The scurs’ woes continue with the farther out forecasting while making good on the nearby once again. What kind of weather are they mustering up for the last week in May? Starting Wednesday, mostly cloudy with a good chance of a shower or thunderstorm. Highs around 60 and lows of 45. Partly cloudy Thursday and slightly warmer. Highs of 65 and lows near 45. Friday, partly cloudy becoming mostly cloudy with a chance of showers and thunderstorms in the evening. Highs reaching 60 and lows of 45 - 50. Mostly cloudy on Saturday with a chance of s shower or thunderstorm. Highs of 70 and lows near 50. Sunday, partly cloudy with a slight chance of a shower or thunderstorm. Highs of 70 and lows around 50. Memorial Day and Tuesday, mostly sunny with highs near 75 and lows around 55. The normal high for May 30th is 76 and the normal low is 51. The scurs are on the record, predicting no snowmen such as we saw in 1992 for this year’s Memorial Day.

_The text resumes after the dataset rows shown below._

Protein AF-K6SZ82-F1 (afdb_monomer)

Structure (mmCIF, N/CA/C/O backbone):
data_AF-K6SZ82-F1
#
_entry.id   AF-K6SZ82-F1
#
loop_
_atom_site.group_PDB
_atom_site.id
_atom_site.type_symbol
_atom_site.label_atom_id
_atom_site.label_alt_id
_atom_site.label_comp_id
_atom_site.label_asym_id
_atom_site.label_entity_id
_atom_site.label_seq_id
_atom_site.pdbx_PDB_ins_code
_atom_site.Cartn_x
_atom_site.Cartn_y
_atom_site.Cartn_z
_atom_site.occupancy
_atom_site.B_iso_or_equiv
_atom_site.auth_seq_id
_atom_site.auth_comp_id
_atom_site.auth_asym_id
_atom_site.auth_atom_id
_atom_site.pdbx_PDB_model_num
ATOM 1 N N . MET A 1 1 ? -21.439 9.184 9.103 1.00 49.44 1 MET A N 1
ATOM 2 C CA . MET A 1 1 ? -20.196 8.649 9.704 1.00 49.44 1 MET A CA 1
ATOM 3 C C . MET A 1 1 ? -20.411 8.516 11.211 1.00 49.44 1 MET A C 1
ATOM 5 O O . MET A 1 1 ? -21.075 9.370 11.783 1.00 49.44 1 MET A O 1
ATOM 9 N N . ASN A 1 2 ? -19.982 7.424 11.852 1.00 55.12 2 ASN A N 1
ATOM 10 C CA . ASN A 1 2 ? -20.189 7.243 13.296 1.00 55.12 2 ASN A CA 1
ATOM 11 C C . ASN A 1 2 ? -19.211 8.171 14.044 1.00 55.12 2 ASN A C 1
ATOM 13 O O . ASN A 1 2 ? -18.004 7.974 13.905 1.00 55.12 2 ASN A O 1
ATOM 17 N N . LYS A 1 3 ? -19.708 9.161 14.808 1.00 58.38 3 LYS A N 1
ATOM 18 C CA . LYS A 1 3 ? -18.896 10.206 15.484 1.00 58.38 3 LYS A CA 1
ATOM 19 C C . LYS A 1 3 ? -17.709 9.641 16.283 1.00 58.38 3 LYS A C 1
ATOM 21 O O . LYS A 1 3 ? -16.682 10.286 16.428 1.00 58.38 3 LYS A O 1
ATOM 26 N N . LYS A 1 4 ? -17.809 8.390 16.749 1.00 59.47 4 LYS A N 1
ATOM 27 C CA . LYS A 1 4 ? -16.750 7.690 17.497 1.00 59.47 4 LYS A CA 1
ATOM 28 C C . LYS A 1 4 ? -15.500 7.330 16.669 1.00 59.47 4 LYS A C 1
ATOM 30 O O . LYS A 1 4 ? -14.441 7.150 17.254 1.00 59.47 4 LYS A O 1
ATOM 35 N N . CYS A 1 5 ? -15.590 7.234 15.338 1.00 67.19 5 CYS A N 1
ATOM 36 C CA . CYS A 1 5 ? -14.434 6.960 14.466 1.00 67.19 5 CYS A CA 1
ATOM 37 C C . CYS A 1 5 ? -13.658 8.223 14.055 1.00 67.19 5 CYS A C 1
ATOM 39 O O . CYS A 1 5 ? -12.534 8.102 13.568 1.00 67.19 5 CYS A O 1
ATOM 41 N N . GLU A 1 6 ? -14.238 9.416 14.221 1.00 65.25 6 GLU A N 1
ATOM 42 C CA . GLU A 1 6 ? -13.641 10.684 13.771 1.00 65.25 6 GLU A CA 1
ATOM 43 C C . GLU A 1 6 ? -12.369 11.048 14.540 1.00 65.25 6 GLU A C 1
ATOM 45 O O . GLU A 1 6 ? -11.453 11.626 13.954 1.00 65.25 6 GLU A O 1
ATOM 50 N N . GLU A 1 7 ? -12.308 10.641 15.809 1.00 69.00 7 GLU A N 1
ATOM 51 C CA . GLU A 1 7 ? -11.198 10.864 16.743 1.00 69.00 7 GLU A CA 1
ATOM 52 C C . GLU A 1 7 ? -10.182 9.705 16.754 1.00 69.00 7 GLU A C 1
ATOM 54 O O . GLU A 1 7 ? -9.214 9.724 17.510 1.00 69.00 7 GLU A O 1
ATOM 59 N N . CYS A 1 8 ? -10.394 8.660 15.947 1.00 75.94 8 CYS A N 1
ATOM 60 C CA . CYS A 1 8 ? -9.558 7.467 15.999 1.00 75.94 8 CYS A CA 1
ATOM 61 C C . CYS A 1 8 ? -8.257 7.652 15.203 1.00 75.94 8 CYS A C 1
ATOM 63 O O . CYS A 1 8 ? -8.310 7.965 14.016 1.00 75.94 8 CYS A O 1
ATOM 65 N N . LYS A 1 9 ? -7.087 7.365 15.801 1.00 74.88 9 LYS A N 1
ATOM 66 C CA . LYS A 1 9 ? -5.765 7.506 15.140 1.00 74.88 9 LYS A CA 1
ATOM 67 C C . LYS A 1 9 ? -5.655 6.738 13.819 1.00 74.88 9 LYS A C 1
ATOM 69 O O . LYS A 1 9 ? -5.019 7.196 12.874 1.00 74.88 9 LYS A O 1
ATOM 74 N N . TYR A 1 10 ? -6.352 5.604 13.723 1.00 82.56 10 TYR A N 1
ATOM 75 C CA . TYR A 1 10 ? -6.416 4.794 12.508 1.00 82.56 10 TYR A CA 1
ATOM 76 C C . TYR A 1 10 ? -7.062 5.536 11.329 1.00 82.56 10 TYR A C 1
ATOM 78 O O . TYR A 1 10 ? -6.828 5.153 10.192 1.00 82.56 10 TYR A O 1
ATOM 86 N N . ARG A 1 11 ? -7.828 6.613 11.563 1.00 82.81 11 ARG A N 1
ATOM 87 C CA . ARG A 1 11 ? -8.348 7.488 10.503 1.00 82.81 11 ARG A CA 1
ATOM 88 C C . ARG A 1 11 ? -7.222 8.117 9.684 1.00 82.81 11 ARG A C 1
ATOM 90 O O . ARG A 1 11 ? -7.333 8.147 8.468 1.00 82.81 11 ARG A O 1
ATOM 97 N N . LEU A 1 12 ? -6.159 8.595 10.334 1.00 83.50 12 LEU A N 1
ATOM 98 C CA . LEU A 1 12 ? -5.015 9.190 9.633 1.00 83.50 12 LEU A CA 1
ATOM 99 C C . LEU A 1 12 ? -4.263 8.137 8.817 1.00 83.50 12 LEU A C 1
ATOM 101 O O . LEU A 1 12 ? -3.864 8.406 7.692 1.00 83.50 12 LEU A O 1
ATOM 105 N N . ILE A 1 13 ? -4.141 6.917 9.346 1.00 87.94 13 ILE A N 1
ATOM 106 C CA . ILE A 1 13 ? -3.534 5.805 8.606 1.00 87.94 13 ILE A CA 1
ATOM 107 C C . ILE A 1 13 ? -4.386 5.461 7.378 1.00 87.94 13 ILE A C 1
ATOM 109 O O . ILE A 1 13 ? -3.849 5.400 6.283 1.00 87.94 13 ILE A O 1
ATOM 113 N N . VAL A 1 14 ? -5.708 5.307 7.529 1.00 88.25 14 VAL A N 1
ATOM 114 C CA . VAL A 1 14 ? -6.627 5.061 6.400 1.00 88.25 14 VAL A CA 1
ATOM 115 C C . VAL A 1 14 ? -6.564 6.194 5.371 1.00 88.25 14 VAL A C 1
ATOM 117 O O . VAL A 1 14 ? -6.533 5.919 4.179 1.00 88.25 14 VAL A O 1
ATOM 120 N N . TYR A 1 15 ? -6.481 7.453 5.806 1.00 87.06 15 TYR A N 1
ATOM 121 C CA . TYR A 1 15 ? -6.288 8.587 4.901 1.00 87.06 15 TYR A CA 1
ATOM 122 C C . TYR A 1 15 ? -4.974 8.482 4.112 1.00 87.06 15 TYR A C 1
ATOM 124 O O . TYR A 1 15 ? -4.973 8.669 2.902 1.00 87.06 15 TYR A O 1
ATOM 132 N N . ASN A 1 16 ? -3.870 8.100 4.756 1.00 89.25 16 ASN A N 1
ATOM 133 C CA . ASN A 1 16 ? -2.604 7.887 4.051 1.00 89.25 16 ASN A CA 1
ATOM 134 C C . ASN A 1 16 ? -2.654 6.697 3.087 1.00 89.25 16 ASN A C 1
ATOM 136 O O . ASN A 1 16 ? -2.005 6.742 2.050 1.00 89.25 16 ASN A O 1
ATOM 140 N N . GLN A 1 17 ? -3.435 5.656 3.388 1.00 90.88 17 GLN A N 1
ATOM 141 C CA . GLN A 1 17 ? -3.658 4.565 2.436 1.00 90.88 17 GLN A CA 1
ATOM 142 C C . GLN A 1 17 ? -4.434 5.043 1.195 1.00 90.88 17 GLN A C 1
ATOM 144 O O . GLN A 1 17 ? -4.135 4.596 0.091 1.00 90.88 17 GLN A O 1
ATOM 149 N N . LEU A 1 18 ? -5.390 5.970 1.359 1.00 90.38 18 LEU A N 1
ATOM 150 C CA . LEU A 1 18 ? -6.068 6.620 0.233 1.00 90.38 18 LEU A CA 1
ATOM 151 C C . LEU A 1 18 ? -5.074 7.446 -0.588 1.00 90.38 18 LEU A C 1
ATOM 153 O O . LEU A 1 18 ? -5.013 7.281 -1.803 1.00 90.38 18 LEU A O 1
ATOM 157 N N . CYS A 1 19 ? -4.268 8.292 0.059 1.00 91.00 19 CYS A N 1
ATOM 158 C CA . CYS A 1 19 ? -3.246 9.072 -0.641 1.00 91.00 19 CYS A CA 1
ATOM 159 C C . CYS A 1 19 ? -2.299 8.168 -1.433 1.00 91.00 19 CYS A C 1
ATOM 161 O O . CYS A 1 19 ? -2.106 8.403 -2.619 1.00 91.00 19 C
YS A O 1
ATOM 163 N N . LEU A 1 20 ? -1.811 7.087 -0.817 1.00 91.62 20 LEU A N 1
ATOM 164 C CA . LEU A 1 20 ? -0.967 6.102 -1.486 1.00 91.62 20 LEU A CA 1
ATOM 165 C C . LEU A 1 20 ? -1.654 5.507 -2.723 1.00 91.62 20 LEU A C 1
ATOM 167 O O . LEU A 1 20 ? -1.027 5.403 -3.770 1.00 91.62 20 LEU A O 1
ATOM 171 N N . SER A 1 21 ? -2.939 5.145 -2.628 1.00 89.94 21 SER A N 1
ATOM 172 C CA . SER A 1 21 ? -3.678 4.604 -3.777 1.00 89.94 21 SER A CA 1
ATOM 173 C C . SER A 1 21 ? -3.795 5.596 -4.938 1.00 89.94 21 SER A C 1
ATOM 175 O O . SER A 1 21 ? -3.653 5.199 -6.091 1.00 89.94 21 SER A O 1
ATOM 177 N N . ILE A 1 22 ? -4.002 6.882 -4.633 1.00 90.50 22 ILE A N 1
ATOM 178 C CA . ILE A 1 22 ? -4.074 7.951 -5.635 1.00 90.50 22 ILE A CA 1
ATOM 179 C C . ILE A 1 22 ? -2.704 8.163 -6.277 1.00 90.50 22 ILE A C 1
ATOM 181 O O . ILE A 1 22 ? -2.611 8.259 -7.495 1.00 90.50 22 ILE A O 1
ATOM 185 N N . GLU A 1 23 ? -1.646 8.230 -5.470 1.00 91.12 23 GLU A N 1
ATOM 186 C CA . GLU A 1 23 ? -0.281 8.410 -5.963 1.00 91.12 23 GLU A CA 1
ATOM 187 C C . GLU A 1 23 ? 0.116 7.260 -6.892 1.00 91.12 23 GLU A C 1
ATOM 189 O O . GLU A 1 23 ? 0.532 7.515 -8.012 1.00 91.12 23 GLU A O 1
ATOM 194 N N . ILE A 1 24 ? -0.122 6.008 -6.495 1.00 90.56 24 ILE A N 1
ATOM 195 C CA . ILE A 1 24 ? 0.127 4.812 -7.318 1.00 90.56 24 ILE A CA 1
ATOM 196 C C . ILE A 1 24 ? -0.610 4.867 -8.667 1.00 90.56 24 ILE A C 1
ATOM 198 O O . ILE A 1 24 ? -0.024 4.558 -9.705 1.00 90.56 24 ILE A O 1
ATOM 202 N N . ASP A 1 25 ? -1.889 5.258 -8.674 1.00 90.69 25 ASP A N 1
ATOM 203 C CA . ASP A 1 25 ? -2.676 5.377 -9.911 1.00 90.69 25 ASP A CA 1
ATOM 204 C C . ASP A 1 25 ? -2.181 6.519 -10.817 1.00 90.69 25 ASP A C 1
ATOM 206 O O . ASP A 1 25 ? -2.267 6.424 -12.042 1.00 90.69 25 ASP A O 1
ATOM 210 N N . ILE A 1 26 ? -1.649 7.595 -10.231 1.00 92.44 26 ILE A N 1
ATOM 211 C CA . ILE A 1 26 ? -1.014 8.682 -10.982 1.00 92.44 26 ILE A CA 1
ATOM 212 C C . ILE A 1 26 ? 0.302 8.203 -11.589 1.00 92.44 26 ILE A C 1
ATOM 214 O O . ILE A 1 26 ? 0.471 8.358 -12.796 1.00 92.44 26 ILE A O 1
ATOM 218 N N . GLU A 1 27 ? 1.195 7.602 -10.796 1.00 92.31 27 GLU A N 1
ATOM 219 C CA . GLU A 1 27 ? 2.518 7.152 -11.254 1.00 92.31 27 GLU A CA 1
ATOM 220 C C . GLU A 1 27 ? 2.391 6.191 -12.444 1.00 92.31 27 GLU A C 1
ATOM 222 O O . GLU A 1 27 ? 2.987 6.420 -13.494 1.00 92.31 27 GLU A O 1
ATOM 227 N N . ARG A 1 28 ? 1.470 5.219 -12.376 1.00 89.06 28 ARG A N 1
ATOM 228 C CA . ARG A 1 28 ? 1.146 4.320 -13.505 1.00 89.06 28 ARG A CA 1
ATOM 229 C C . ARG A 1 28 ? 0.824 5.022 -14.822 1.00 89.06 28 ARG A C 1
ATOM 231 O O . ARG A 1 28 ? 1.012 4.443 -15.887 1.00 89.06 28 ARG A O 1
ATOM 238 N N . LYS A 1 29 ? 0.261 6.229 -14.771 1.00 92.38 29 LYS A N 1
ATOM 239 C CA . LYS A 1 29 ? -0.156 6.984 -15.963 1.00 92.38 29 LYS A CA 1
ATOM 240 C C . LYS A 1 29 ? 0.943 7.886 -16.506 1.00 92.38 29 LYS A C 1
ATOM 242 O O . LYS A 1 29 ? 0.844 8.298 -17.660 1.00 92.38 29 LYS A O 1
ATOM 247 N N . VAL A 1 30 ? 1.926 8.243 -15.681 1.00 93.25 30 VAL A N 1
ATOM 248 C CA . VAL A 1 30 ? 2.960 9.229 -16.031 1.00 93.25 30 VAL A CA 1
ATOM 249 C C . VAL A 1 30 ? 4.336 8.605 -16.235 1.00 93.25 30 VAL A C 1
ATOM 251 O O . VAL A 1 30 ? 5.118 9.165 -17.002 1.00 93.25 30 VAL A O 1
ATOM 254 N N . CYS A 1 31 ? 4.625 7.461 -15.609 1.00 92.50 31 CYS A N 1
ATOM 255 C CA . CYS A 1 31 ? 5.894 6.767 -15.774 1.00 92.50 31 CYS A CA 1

As predicted, progress was made in the fields both in the corn that was already planted and in the soybean fields that hadn’t been. Four days without precipitation from the 16th through the 19th allowed many who had soybeans left to plant to get the job done. Corn emerged rapidly last week and one could row many fields from the road last Friday. Herbicide applications were made possible during this same timeframe and the ensuing rainfall should be beneficial to the efficacy of those herbicides. Rainfall at the ranch pushed close to 2 inches from Friday through Sunday and fortunately it came in about four different rainfall events, so washing was minimized. We are behind on GDUs, however, so it’s going to take a warmer trend to get us close to average in that department. Some are comparing this year to 2009 and while it may just be, seldom are any two years exactly alike.
Gardening has been slow as well. More than one farmer has indicated that while the crop is in the ground, on farms where drainage is limited or snow sat for lengthy periods of time this spring, it still didn’t work up perfect. Ditto in the garden at the ranch. The garden here is situated in an area that catches a lot of snow. Drainage on most of the plot is decent in the area that is Clarion soil. The Webster soil lobe that extends along one side is a different animal and it’s been difficult to get it to dry out, let alone make a decent seedbed. Fortunately, many of the transplants will be headed into that area and once they spread out, the ground will get its tilth back. Amazing how vine crops will do that. In spite of all the wet weather, we did manage to get some Indian corn planted along with some later sweet corn. Trouble looming on the horizon, however, judging by the numerous little flies detected, otherwise known as seed corn maggots. The seed is treated with one of the neonicotinoid insecticides, but it will have a challenge. Tilling a lot of green material into the soil, in this case annual bluegrass, is a magnet for insects such as these. Will it work? We shall see.
Lawn mowing has taken center stage around the rain showers. It’s been a catch as catch can affair and one can work from 7 until 11 to get it done. It takes a couple hours to dry off sufficiently and when it does the roar of mowers can be heard across the landscape. At the ranch, one has to consider where on that landscape it is safe to mow. After Saturday forenoon’s downpour, I decide it had dried enough to attempt mowing the high ground. Looking down into the road cut, there was water running across the bottom of the ditch. Rather than risking winding up in St. Olaf Lake, I opted to avoid the rushing torrent for the time being. If matters got out of hand down there I figured one could always get out the boat and weedeater.
The birds slowed down a lot from last week and that’s a good thing. There was simply no way to keep up indefinitely with an oriole invasion such as we had. As it is, there appears to be at least one pair of Baltimore orioles in nest-building mode. It’s also encouraging to see there is a pair of orchard orioles that have both been faithfully enjoying grape jelly and nectar from the feeders. In years past there has been no positive ID of the female. One newcomer to the feeders this week was a lone pine siskin. Not sure exactly why he or she was here, but the familiar little striped body was hard to mistake after the irruption of two winters ago. One other new arrival that stays in is the common yellowthroat. They take up residence in the plum and sumac thicket and their song compliments that of the house wren this time of year splendidly.